Dichromacy


Dichromacy is the state of having two types of functioning color receptors, called cone cells, in the eyes. Organisms with dichromacy are called dichromats. Dichromats can match any color they see with a mixture of no more than two pure spectral lights. By comparison, trichromats require three pure spectral lights to match all colors that they can perceive, and tetrachromats require four.
Dichromacy in humans is a color vision defect in which one of the three basic color mechanisms is absent or not functioning. It is hereditary and sex-linked, predominantly affecting males. Dichromacy occurs when one of the cone pigments is missing and color is reduced to two dimensions. The term is from di meaning "two" and chroma meaning "color".

Classification

There are various kinds of color blindness:
The three determining elements of a dichromatic opponent-colour space are the missing colour, the null-luminance plane, and the null-chrominance plane. The description of the phenomena itself does not indicate the colour that is impaired to the dichromat, however, it does provide enough information to identify the fundamental colour space, the colours that are seen by the dichromat. This is based on testing both the null-chrominance plane and null-luminance plane which intersect on the missing colour. The cones excited to a corresponding colour in the colour space are visible to the dichromat and those that are not excited are the missing colours.

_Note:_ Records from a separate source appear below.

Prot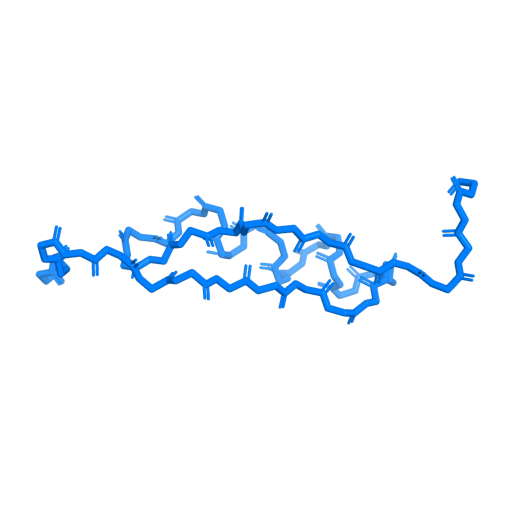ein AF-A0A6G3UMA7-F1 (afdb_monomer_lite)

Foldseek 3Di:
DDAPPDAAEDEAEEDDPCVPPPVVVVQVPDRRHDHPYYDYPDDD

Sequence (44 aa):
MTTPETPLRVGLAGTGPWARNTHAPALAAHPGVVLSGVWGRRAE

pLDDT: mean 91.82, std 8.93, range [62.91, 97.75]

Radius of gyration: 11.63 Å; chains: 1; bounding box: 22×14×37 Å

Structure (mmCIF, N/CA/C/O backbone):
data_AF-A0A6G3UMA7-F1
#
_entry.id   AF-A0A6G3UMA7-F1
#
loop_
_atom_site.group_PDB
_atom_site.id
_atom_site.type_symbol
_atom_site.label_atom_id
_atom_site.label_alt_id
_atom_site.label_comp_id
_atom_site.label_asym_id
_atom_site.label_entity_id
_atom_site.label_seq_id
_atom_site.pdbx_PDB_ins_code
_atom_site.Cartn_x
_atom_site.Cartn_y
_atom_site.Cartn_z
_atom_site.occupancy
_atom_site.B_iso_or_equiv
_atom_site.auth_seq_id
_atom_site.auth_comp_id
_atom_site.auth_asym_id
_atom_site.auth_atom_id
_atom_site.pdbx_PDB_model_num
ATOM 1 N N . MET A 1 1 ? -2.625 0.116 20.639 1.00 62.91 1 MET A N 1
ATOM 2 C CA . MET A 1 1 ? -2.567 1.172 19.609 1.00 62.91 1 MET A CA 1
ATOM 3 C C . MET A 1 1 ? -4.004 1.528 19.289 1.00 62.91 1 MET A C 1
ATOM 5 O O . MET A 1 1 ? -4.736 0.643 18.870 1.00 62.91 1 MET A O 1
ATOM 9 N N . THR A 1 2 ? -4.453 2.730 19.635 1.00 69.75 2 THR A N 1
ATOM 10 C CA . THR A 1 2 ? -5.836 3.154 19.392 1.00 69.75 2 THR A CA 1
ATOM 11 C C . THR A 1 2 ? -6.019 3.404 17.901 1.00 69.75 2 THR A C 1
ATOM 13 O O . THR A 1 2 ? -5.271 4.166 17.292 1.00 69.75 2 THR A O 1
ATOM 16 N N . THR A 1 3 ? -6.974 2.712 17.295 1.00 70.81 3 THR A N 1
ATOM 17 C CA . THR A 1 3 ? -7.347 2.952 15.903 1.00 70.81 3 THR A CA 1
ATOM 18 C C . THR A 1 3 ? -8.080 4.297 15.829 1.00 70.81 3 THR A C 1
ATOM 20 O O . THR A 1 3 ? -8.977 4.515 16.643 1.00 70.81 3 THR A O 1
ATOM 23 N N . PRO A 1 4 ? -7.713 5.219 14.922 1.00 80.25 4 PRO A N 1
ATOM 24 C CA . PRO A 1 4 ? -8.475 6.447 14.718 1.00 80.25 4 PRO A CA 1
ATOM 25 C C . PRO A 1 4 ? -9.900 6.115 14.252 1.00 80.25 4 PRO A C 1
ATOM 27 O O . PRO A 1 4 ? -10.082 5.193 13.460 1.00 80.25 4 PRO A O 1
ATOM 30 N N . GLU A 1 5 ? -10.901 6.884 14.701 1.00 82.44 5 GLU A N 1
ATOM 31 C CA . GLU A 1 5 ? -12.298 6.706 14.260 1.00 82.44 5 GLU A CA 1
ATOM 32 C C . GLU A 1 5 ? -12.456 6.843 12.742 1.00 82.44 5 GLU A C 1
ATOM 34 O O . GLU A 1 5 ? -13.304 6.195 12.136 1.00 82.44 5 GLU A O 1
ATOM 39 N N . THR A 1 6 ? -11.614 7.665 12.108 1.00 90.12 6 THR A N 1
ATOM 40 C CA . THR A 1 6 ? -11.509 7.745 10.650 1.00 90.12 6 THR A CA 1
ATOM 41 C C . THR A 1 6 ? -10.084 7.392 10.221 1.00 90.12 6 THR A C 1
ATOM 43 O O . THR A 1 6 ? -9.156 8.140 10.539 1.00 90.12 6 THR A O 1
ATOM 46 N N . PRO A 1 7 ? -9.871 6.274 9.506 1.00 90.56 7 PRO A N 1
ATOM 47 C CA . PRO A 1 7 ? -8.540 5.870 9.077 1.00 90.56 7 PRO A CA 1
ATOM 48 C C . PRO A 1 7 ? -7.999 6.785 7.972 1.00 90.56 7 PRO A C 1
ATOM 50 O O . PRO A 1 7 ? -8.726 7.214 7.070 1.00 90.56 7 PRO A O 1
ATOM 53 N N . LEU A 1 8 ? -6.693 7.056 8.017 1.00 95.62 8 LEU A N 1
ATOM 54 C CA . LEU A 1 8 ? -6.020 7.889 7.022 1.00 95.62 8 LEU A CA 1
ATOM 55 C C . LEU A 1 8 ? -5.955 7.166 5.672 1.00 95.62 8 LEU A C 1
ATOM 57 O O . LEU A 1 8 ? -5.490 6.032 5.572 1.00 95.62 8 LEU A O 1
ATOM 61 N N . ARG A 1 9 ? -6.374 7.844 4.606 1.00 96.75 9 ARG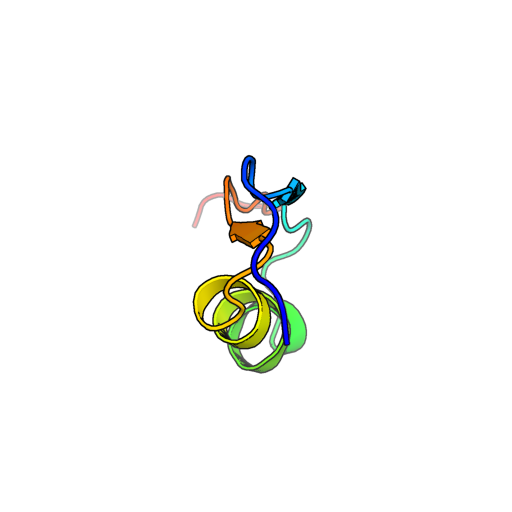 A N 1
ATOM 62 C CA . ARG A 1 9 ? -6.328 7.302 3.246 1.00 96.75 9 ARG A CA 1
ATOM 63 C C . ARG A 1 9 ? -4.963 7.566 2.624 1.00 96.75 9 ARG A C 1
ATOM 65 O O . ARG A 1 9 ? -4.534 8.714 2.554 1.00 96.75 9 ARG A O 1
ATOM 72 N N . VAL A 1 10 ? -4.301 6.513 2.154 1.00 97.31 10 VAL A N 1
ATOM 73 C CA . VAL A 1 10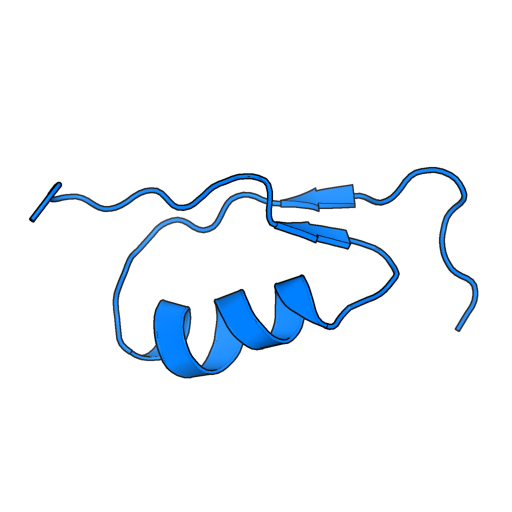 ? -2.944 6.589 1.596 1.00 97.31 10 VAL A CA 1
ATOM 74 C C . VAL A 1 10 ? -2.929 6.047 0.171 1.00 97.31 10 VAL A C 1
ATOM 76 O O . VAL A 1 10 ? -3.503 4.993 -0.104 1.00 97.31 10 VAL A O 1
ATOM 79 N N . GLY A 1 11 ? -2.267 6.767 -0.735 1.00 97.19 11 GLY A N 1
ATOM 80 C CA . GLY A 1 11 ? -1.943 6.298 -2.082 1.00 97.19 11 GLY A CA 1
ATOM 81 C C . GLY A 1 11 ? -0.470 5.903 -2.182 1.00 97.19 11 GLY A C 1
ATOM 82 O O . GLY A 1 11 ? 0.386 6.577 -1.610 1.00 97.19 11 GLY A O 1
ATOM 83 N N . LEU A 1 12 ? -0.171 4.827 -2.909 1.00 96.56 12 LEU A N 1
ATOM 84 C CA . LEU A 1 12 ? 1.198 4.364 -3.146 1.00 96.56 12 LEU A CA 1
ATOM 85 C C . LEU A 1 12 ? 1.642 4.714 -4.570 1.00 96.56 12 LEU A C 1
ATOM 87 O O . LEU A 1 12 ? 1.086 4.200 -5.537 1.00 96.56 12 LEU A O 1
ATOM 91 N N . ALA A 1 13 ? 2.654 5.569 -4.707 1.00 96.44 13 ALA A N 1
ATOM 92 C CA . ALA A 1 13 ? 3.252 5.893 -6.000 1.00 96.44 13 ALA A CA 1
ATOM 93 C C . ALA A 1 13 ? 4.478 5.003 -6.260 1.00 96.44 13 ALA A C 1
ATOM 95 O O . ALA A 1 13 ? 5.461 5.050 -5.521 1.00 96.44 13 ALA A O 1
ATOM 96 N N . GLY A 1 14 ? 4.428 4.212 -7.330 1.00 94.75 14 GLY A N 1
ATOM 97 C CA . GLY A 1 14 ? 5.455 3.246 -7.708 1.00 94.75 14 GLY A CA 1
ATOM 98 C C . GLY A 1 14 ? 5.019 1.794 -7.500 1.00 94.75 14 GLY A C 1
ATOM 99 O O . GLY A 1 14 ? 4.243 1.470 -6.608 1.00 94.75 14 GLY A O 1
ATOM 100 N N . THR A 1 15 ? 5.553 0.909 -8.342 1.00 95.50 15 THR A N 1
ATOM 101 C CA . THR A 1 15 ? 5.206 -0.525 -8.400 1.00 95.50 15 THR A CA 1
ATOM 102 C C . THR A 1 15 ? 6.435 -1.439 -8.280 1.00 95.50 15 THR A C 1
ATOM 104 O O . THR A 1 15 ? 6.408 -2.601 -8.670 1.00 95.50 15 THR A O 1
ATOM 107 N N . GLY A 1 16 ? 7.542 -0.915 -7.742 1.00 94.62 16 GLY A N 1
ATOM 108 C CA . GLY A 1 16 ? 8.794 -1.660 -7.577 1.00 94.62 16 GLY A CA 1
ATOM 109 C C . GLY A 1 16 ? 8.789 -2.662 -6.408 1.00 94.62 16 GLY A C 1
ATOM 110 O O . GLY A 1 16 ? 7.804 -2.771 -5.675 1.00 94.62 16 GLY A O 1
ATOM 111 N N . PRO A 1 17 ? 9.916 -3.358 -6.164 1.00 96.94 17 PRO A N 1
ATOM 112 C CA . PRO A 1 17 ? 10.018 -4.391 -5.127 1.00 96.94 17 PRO A CA 1
ATOM 113 C C . PRO A 1 17 ? 9.624 -3.914 -3.724 1.00 96.94 17 PRO A C 1
ATOM 115 O O . PRO A 1 17 ? 8.933 -4.626 -3.006 1.00 96.94 17 PRO A O 1
ATOM 118 N N . TRP A 1 18 ? 9.986 -2.684 -3.355 1.00 96.69 18 TRP A N 1
ATOM 119 C CA . TRP A 1 18 ? 9.596 -2.085 -2.075 1.00 96.69 18 TRP A CA 1
ATOM 120 C C . TRP A 1 18 ? 8.096 -1.807 -1.976 1.00 96.69 18 TRP A C 1
ATOM 122 O O . TRP A 1 18 ? 7.499 -2.018 -0.923 1.00 96.69 18 TRP A O 1
ATOM 132 N N . ALA A 1 19 ? 7.463 -1.379 -3.072 1.00 96.44 19 ALA A N 1
ATOM 133 C CA . ALA A 1 19 ? 6.018 -1.189 -3.110 1.00 96.44 19 ALA A CA 1
ATOM 134 C C . ALA A 1 19 ? 5.294 -2.521 -2.856 1.00 96.44 19 ALA A C 1
ATOM 136 O O . ALA A 1 19 ? 4.395 -2.578 -2.021 1.00 96.44 19 ALA A O 1
ATOM 137 N N . 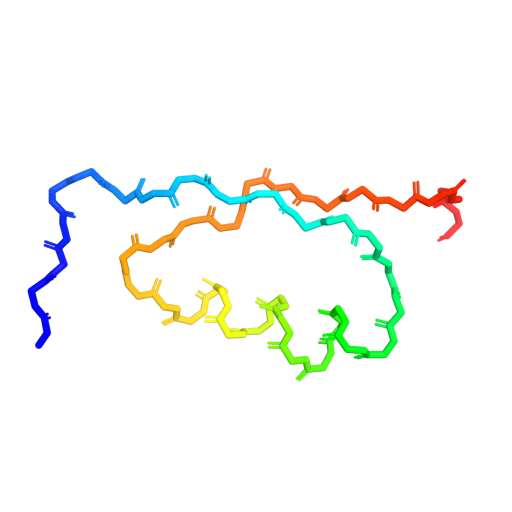ARG A 1 20 ? 5.744 -3.598 -3.514 1.00 95.25 20 ARG A N 1
ATOM 138 C CA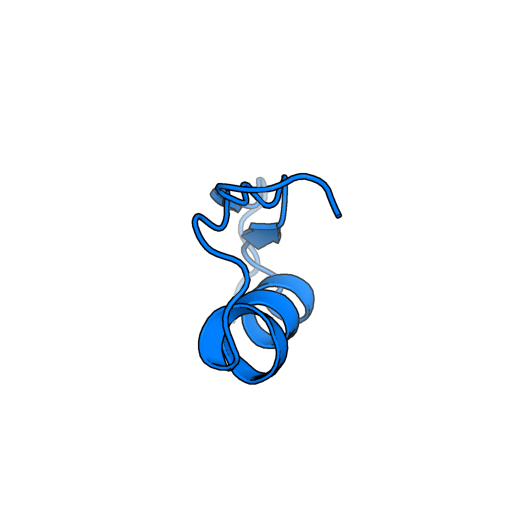 . ARG A 1 20 ? 5.122 -4.928 -3.445 1.00 95.25 20 ARG A CA 1
ATOM 139 C C . ARG A 1 20 ? 5.395 -5.677 -2.141 1.00 95.25 20 ARG A C 1
ATOM 141 O O . ARG A 1 20 ? 4.485 -6.293 -1.599 1.00 95.25 20 ARG A O 1
ATOM 148 N N . ASN A 1 21 ? 6.632 -5.641 -1.657 1.00 97.69 21 ASN A N 1
ATOM 149 C CA . ASN A 1 21 ? 7.074 -6.510 -0.564 1.00 97.69 21 ASN A CA 1
ATOM 150 C C . ASN A 1 21 ? 7.049 -5.812 0.799 1.00 97.69 21 ASN A C 1
ATOM 152 O O . ASN A 1 21 ? 7.077 -6.489 1.822 1.00 97.69 21 ASN A O 1
ATOM 156 N N . THR A 1 22 ? 7.003 -4.476 0.825 1.00 97.62 22 THR A N 1
ATOM 157 C CA . THR A 1 22 ? 7.110 -3.708 2.071 1.00 97.62 22 THR A CA 1
ATOM 158 C C . THR A 1 22 ? 5.939 -2.757 2.254 1.00 97.62 22 THR A C 1
ATOM 160 O O . THR A 1 22 ? 5.159 -2.927 3.187 1.00 97.62 22 THR A O 1
ATOM 163 N N . HIS A 1 23 ? 5.781 -1.768 1.373 1.00 97.56 23 HIS A N 1
ATOM 164 C CA . HIS A 1 23 ? 4.840 -0.675 1.611 1.00 97.56 23 HIS A CA 1
ATOM 165 C C . HIS A 1 23 ? 3.382 -1.113 1.496 1.00 97.56 23 HIS A C 1
ATOM 167 O O . HIS A 1 23 ? 2.610 -0.846 2.413 1.00 97.56 23 HIS A O 1
ATOM 173 N N . ALA A 1 24 ? 2.994 -1.798 0.415 1.00 97.19 24 ALA A N 1
ATOM 174 C CA . ALA A 1 24 ? 1.608 -2.230 0.257 1.00 97.19 24 ALA A CA 1
ATOM 175 C C . ALA A 1 24 ? 1.175 -3.223 1.354 1.00 97.19 24 ALA A C 1
ATOM 177 O O . ALA A 1 24 ? 0.132 -2.976 1.959 1.00 97.19 24 ALA A O 1
ATOM 178 N N . PRO A 1 25 ? 1.961 -4.265 1.705 1.00 97.75 25 PRO A N 1
ATOM 179 C CA . PRO A 1 25 ? 1.608 -5.158 2.809 1.00 97.75 25 PRO A CA 1
ATOM 180 C C . PRO A 1 25 ? 1.523 -4.443 4.162 1.00 97.75 25 PRO A C 1
ATOM 182 O O . PRO A 1 25 ? 0.573 -4.665 4.908 1.00 97.75 25 PRO A O 1
ATOM 185 N N . ALA A 1 26 ? 2.475 -3.554 4.472 1.00 97.44 26 ALA A N 1
ATOM 186 C CA . ALA A 1 26 ? 2.468 -2.820 5.735 1.00 97.44 26 ALA A CA 1
ATOM 187 C C . ALA A 1 26 ? 1.248 -1.896 5.853 1.00 97.44 26 ALA A C 1
ATOM 189 O O . ALA A 1 26 ? 0.587 -1.884 6.888 1.00 97.44 26 ALA A O 1
ATOM 190 N N . LEU A 1 27 ? 0.916 -1.159 4.788 1.00 96.75 27 LEU A N 1
ATOM 191 C CA . LEU A 1 27 ? -0.256 -0.282 4.760 1.00 96.75 27 LEU A CA 1
ATOM 192 C C . LEU A 1 27 ? -1.567 -1.075 4.819 1.00 96.75 27 LEU A C 1
ATOM 194 O O . LEU A 1 27 ? -2.499 -0.638 5.482 1.00 96.75 27 LEU A O 1
ATOM 198 N N . ALA A 1 28 ? -1.641 -2.239 4.166 1.00 95.38 28 ALA A N 1
ATOM 199 C CA . ALA A 1 28 ? -2.826 -3.097 4.203 1.00 95.38 28 ALA A CA 1
ATOM 200 C C . ALA A 1 28 ? -3.068 -3.727 5.586 1.00 95.38 28 ALA A C 1
ATOM 202 O O . ALA A 1 28 ? -4.215 -3.949 5.963 1.00 95.38 28 ALA A O 1
ATOM 203 N N . ALA A 1 29 ? -2.004 -4.010 6.343 1.00 95.94 29 ALA A N 1
ATOM 204 C CA . ALA A 1 29 ? -2.095 -4.603 7.677 1.00 95.94 29 ALA A CA 1
ATOM 205 C C . ALA A 1 29 ? -2.290 -3.572 8.804 1.00 95.94 29 ALA A C 1
ATOM 207 O O . ALA A 1 29 ? -2.594 -3.944 9.938 1.00 95.94 29 ALA A O 1
ATOM 208 N N . HIS A 1 30 ? -2.071 -2.284 8.533 1.00 94.31 30 HIS A N 1
ATOM 209 C CA . HIS A 1 30 ? -2.027 -1.271 9.577 1.00 94.31 30 HIS A CA 1
ATOM 210 C C . HIS A 1 30 ? -3.427 -0.709 9.888 1.00 94.31 30 HIS A C 1
ATOM 212 O O . HIS A 1 30 ? -4.049 -0.098 9.021 1.00 94.31 30 HIS A O 1
ATOM 218 N N . PRO A 1 31 ? -3.913 -0.798 11.142 1.00 92.94 31 PRO A N 1
ATOM 219 C CA . PRO A 1 31 ? -5.306 -0.483 11.472 1.00 92.94 31 PRO A CA 1
ATOM 220 C C . PRO A 1 31 ? -5.663 1.001 11.305 1.00 92.94 31 PRO A C 1
ATOM 222 O O . PRO A 1 31 ? -6.820 1.340 11.091 1.00 92.94 31 PRO A O 1
ATOM 225 N N . GLY A 1 32 ? -4.682 1.902 11.402 1.00 94.88 32 GLY A N 1
ATOM 226 C CA . GLY A 1 32 ? -4.914 3.347 11.308 1.00 94.88 32 GLY A CA 1
ATOM 227 C C . GLY A 1 32 ? -4.949 3.936 9.900 1.00 94.88 32 GLY A C 1
ATOM 228 O O . GLY A 1 32 ? -5.098 5.152 9.772 1.00 94.88 32 GLY A O 1
ATOM 229 N N . VAL A 1 33 ? -4.779 3.122 8.855 1.00 95.56 33 VAL A N 1
ATOM 230 C CA . VAL A 1 33 ? -4.715 3.611 7.472 1.00 95.56 33 VAL A CA 1
ATOM 231 C C . VAL A 1 33 ? -5.473 2.696 6.516 1.00 95.56 33 VAL A C 1
ATOM 233 O O . VAL A 1 33 ? -5.699 1.526 6.801 1.00 95.56 33 VAL A O 1
ATOM 236 N N . VAL A 1 34 ? -5.840 3.233 5.355 1.00 96.19 34 VAL A N 1
ATOM 237 C CA . VAL A 1 34 ? -6.428 2.480 4.242 1.00 96.19 34 VAL A CA 1
ATOM 238 C C . VAL A 1 34 ? -5.638 2.771 2.972 1.00 96.19 34 VAL A C 1
ATOM 240 O O . VAL A 1 34 ? -5.618 3.912 2.490 1.00 96.19 34 VAL A O 1
ATOM 243 N N . LEU A 1 35 ? -5.031 1.731 2.393 1.00 96.81 35 LEU A N 1
ATOM 244 C CA . LEU A 1 35 ? -4.439 1.801 1.058 1.00 96.81 35 LEU A CA 1
ATOM 245 C C . LEU A 1 35 ? -5.559 2.006 0.029 1.00 96.81 35 LEU A C 1
ATOM 247 O O . LEU A 1 35 ? -6.324 1.096 -0.271 1.00 96.81 35 LEU A O 1
ATOM 251 N N . SER A 1 36 ? -5.671 3.229 -0.480 1.00 96.69 36 SER A N 1
ATOM 252 C CA . SER A 1 36 ? -6.786 3.666 -1.329 1.00 96.69 36 SER A CA 1
ATOM 253 C C . SER A 1 36 ? -6.499 3.545 -2.823 1.00 96.69 36 SER A C 1
ATOM 255 O O . SER A 1 36 ? -7.421 3.630 -3.627 1.00 96.69 36 SER A O 1
ATOM 257 N N . GLY A 1 37 ? -5.238 3.363 -3.206 1.00 95.31 37 GLY A N 1
ATOM 258 C CA . GLY A 1 37 ? -4.851 3.200 -4.599 1.00 95.31 37 GLY A CA 1
ATOM 259 C C . GLY A 1 37 ? -3.346 3.056 -4.766 1.00 95.31 37 GLY A C 1
ATOM 260 O O . GLY A 1 37 ? -2.564 3.455 -3.898 1.00 95.31 37 GLY A O 1
ATOM 261 N N . VAL A 1 38 ? -2.953 2.488 -5.901 1.00 95.25 38 VAL A N 1
ATOM 262 C CA . VAL A 1 38 ? -1.559 2.356 -6.330 1.00 95.25 38 VAL A CA 1
ATOM 263 C C . VAL A 1 38 ? -1.434 2.990 -7.709 1.00 95.25 38 VAL A C 1
ATOM 265 O O . VAL A 1 38 ? -2.263 2.740 -8.581 1.00 95.25 38 VAL A O 1
ATOM 268 N N . TRP A 1 39 ? -0.405 3.807 -7.908 1.00 95.75 39 TRP A N 1
ATOM 269 C CA . TRP A 1 39 ? -0.109 4.439 -9.187 1.00 95.75 39 TRP A CA 1
ATOM 270 C C 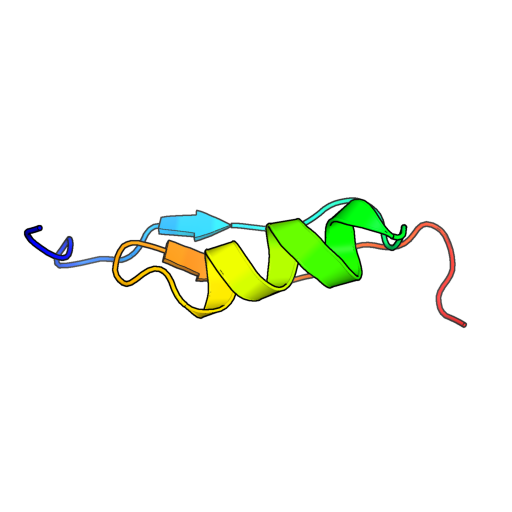. TRP A 1 39 ? 1.224 3.935 -9.738 1.00 95.75 39 TRP A C 1
ATOM 272 O O . TRP A 1 39 ? 2.278 4.133 -9.129 1.00 95.75 39 TRP A O 1
ATOM 282 N N . GLY A 1 40 ? 1.183 3.301 -10.907 1.00 94.44 40 GLY A N 1
ATOM 283 C CA . GLY A 1 40 ? 2.357 2.909 -11.682 1.00 94.44 40 GLY A CA 1
ATOM 284 C C . GLY A 1 40 ? 2.605 3.864 -12.848 1.00 94.44 40 GLY A C 1
ATOM 285 O O . GLY A 1 40 ? 1.694 4.521 -13.337 1.00 94.44 40 GLY A O 1
ATOM 286 N N . ARG A 1 41 ? 3.851 3.922 -13.337 1.00 93.44 41 ARG A N 1
ATOM 287 C CA . ARG A 1 41 ? 4.155 4.617 -14.608 1.00 93.44 41 ARG A CA 1
ATOM 288 C C . ARG A 1 41 ? 3.660 3.849 -15.831 1.00 93.44 41 ARG A C 1
ATOM 290 O O . ARG A 1 41 ? 3.577 4.417 -16.913 1.00 93.44 41 ARG A O 1
ATOM 297 N N . ARG A 1 42 ? 3.411 2.554 -15.660 1.00 83.69 42 ARG A N 1
ATOM 298 C CA . ARG A 1 42 ? 2.923 1.650 -16.687 1.00 83.69 42 ARG A CA 1
ATOM 299 C C . ARG A 1 42 ? 1.763 0.834 -16.134 1.00 83.69 42 ARG A C 1
ATOM 301 O O . ARG A 1 42 ? 1.692 0.641 -14.920 1.00 83.69 42 ARG A O 1
ATOM 308 N N . ALA A 1 43 ? 0.860 0.446 -17.028 1.00 75.94 43 ALA A N 1
ATOM 309 C CA . ALA A 1 43 ? -0.376 -0.258 -16.702 1.00 75.94 43 ALA A CA 1
ATOM 310 C C . ALA A 1 43 ? -0.284 -1.778 -16.913 1.00 75.94 43 ALA A C 1
ATOM 312 O O . ALA A 1 43 ? -1.260 -2.460 -16.609 1.00 75.94 43 ALA A O 1
ATOM 313 N N . GLU A 1 44 ? 0.835 -2.282 -17.458 1.00 68.44 44 GLU A N 1
ATOM 314 C CA . GLU A 1 44 ? 1.066 -3.729 -17.591 1.00 68.44 44 GLU A CA 1
ATOM 315 C C . GLU A 1 44 ? 1.186 -4.468 -16.254 1.00 68.44 44 GLU A C 1
ATOM 317 O O . GLU A 1 44 ? 1.635 -3.852 -15.256 1.00 68.44 44 GLU A O 1
#

Secondary structure (DSSP, 8-state):
-PPPSSPEEEEEE--SHHIIIIIHHHHHH-TTEEEEEEE-S---

Color detecting abilities of dichromats

According to colour vision researchers at the Medical College of Wisconsin, each of the three standard colour-detecting cones in the retina of trichromats – blue, green and red – can pick up about 100 different gradations of colour. If each detector is independent of the others, simple exponentiation gives a total number of colours discernible by an average human as their product, or about 1 million; nevertheless, other researchers have put the number at upwards of 2.3 million. Exponentiation suggests that a dichromat would be able to distinguish about 10,000 different colours, but no such calculation has been verified by psychophysical testing.
Furthermore, dichromats have a significantly higher threshold than trichromats for coloured stimuli flickering at low frequencies. At higher frequencies, dichromats perform as well as or better than trichromats. This means such animals would still observe the flicker instead of a temporally fused visual percept as is the case in human movie watching at a high enough frame rate.

Other animals

It is more informative to use situations where less than the total visual system is operating when studying about vision. For example, a system by which cones are the sole visual receptors could be used. This is rare in humans but certain animals possess this trait and this proves useful in understanding the concept of dichromacy.
While their Triassic ancestors were trichromatic, placental mammals are as a rule dichromatic; the ability to see long wavelengths was lost in the ancestor of placental mammals, though it is believed to have been retained in marsupials, where trichromatic vision is widespread. Recent genetic and behavioral evidence suggests the South American marsupial Didelphis albiventris is dichromatic, with only two classes of cone opsins having been found within the genus Didelphis. Dichromatic vision may improve an animal's ability to distinguish colours in dim light; the typically nocturnal nature of mammals, therefore, may have led to the evolution of dichromacy as the basal mode of vision in placental animals.
The exceptions to dichromatic vision in placental mammals are primates closely related to humans, which are usually trichromats, and sea mammals which are cone monochromats. New World Monkeys are a partial exception: in most species, males are dichromats, and about 60% of females are trichromats, but the owl monkeys are cone monochromats, and both sexes of howler monkeys are trichromats.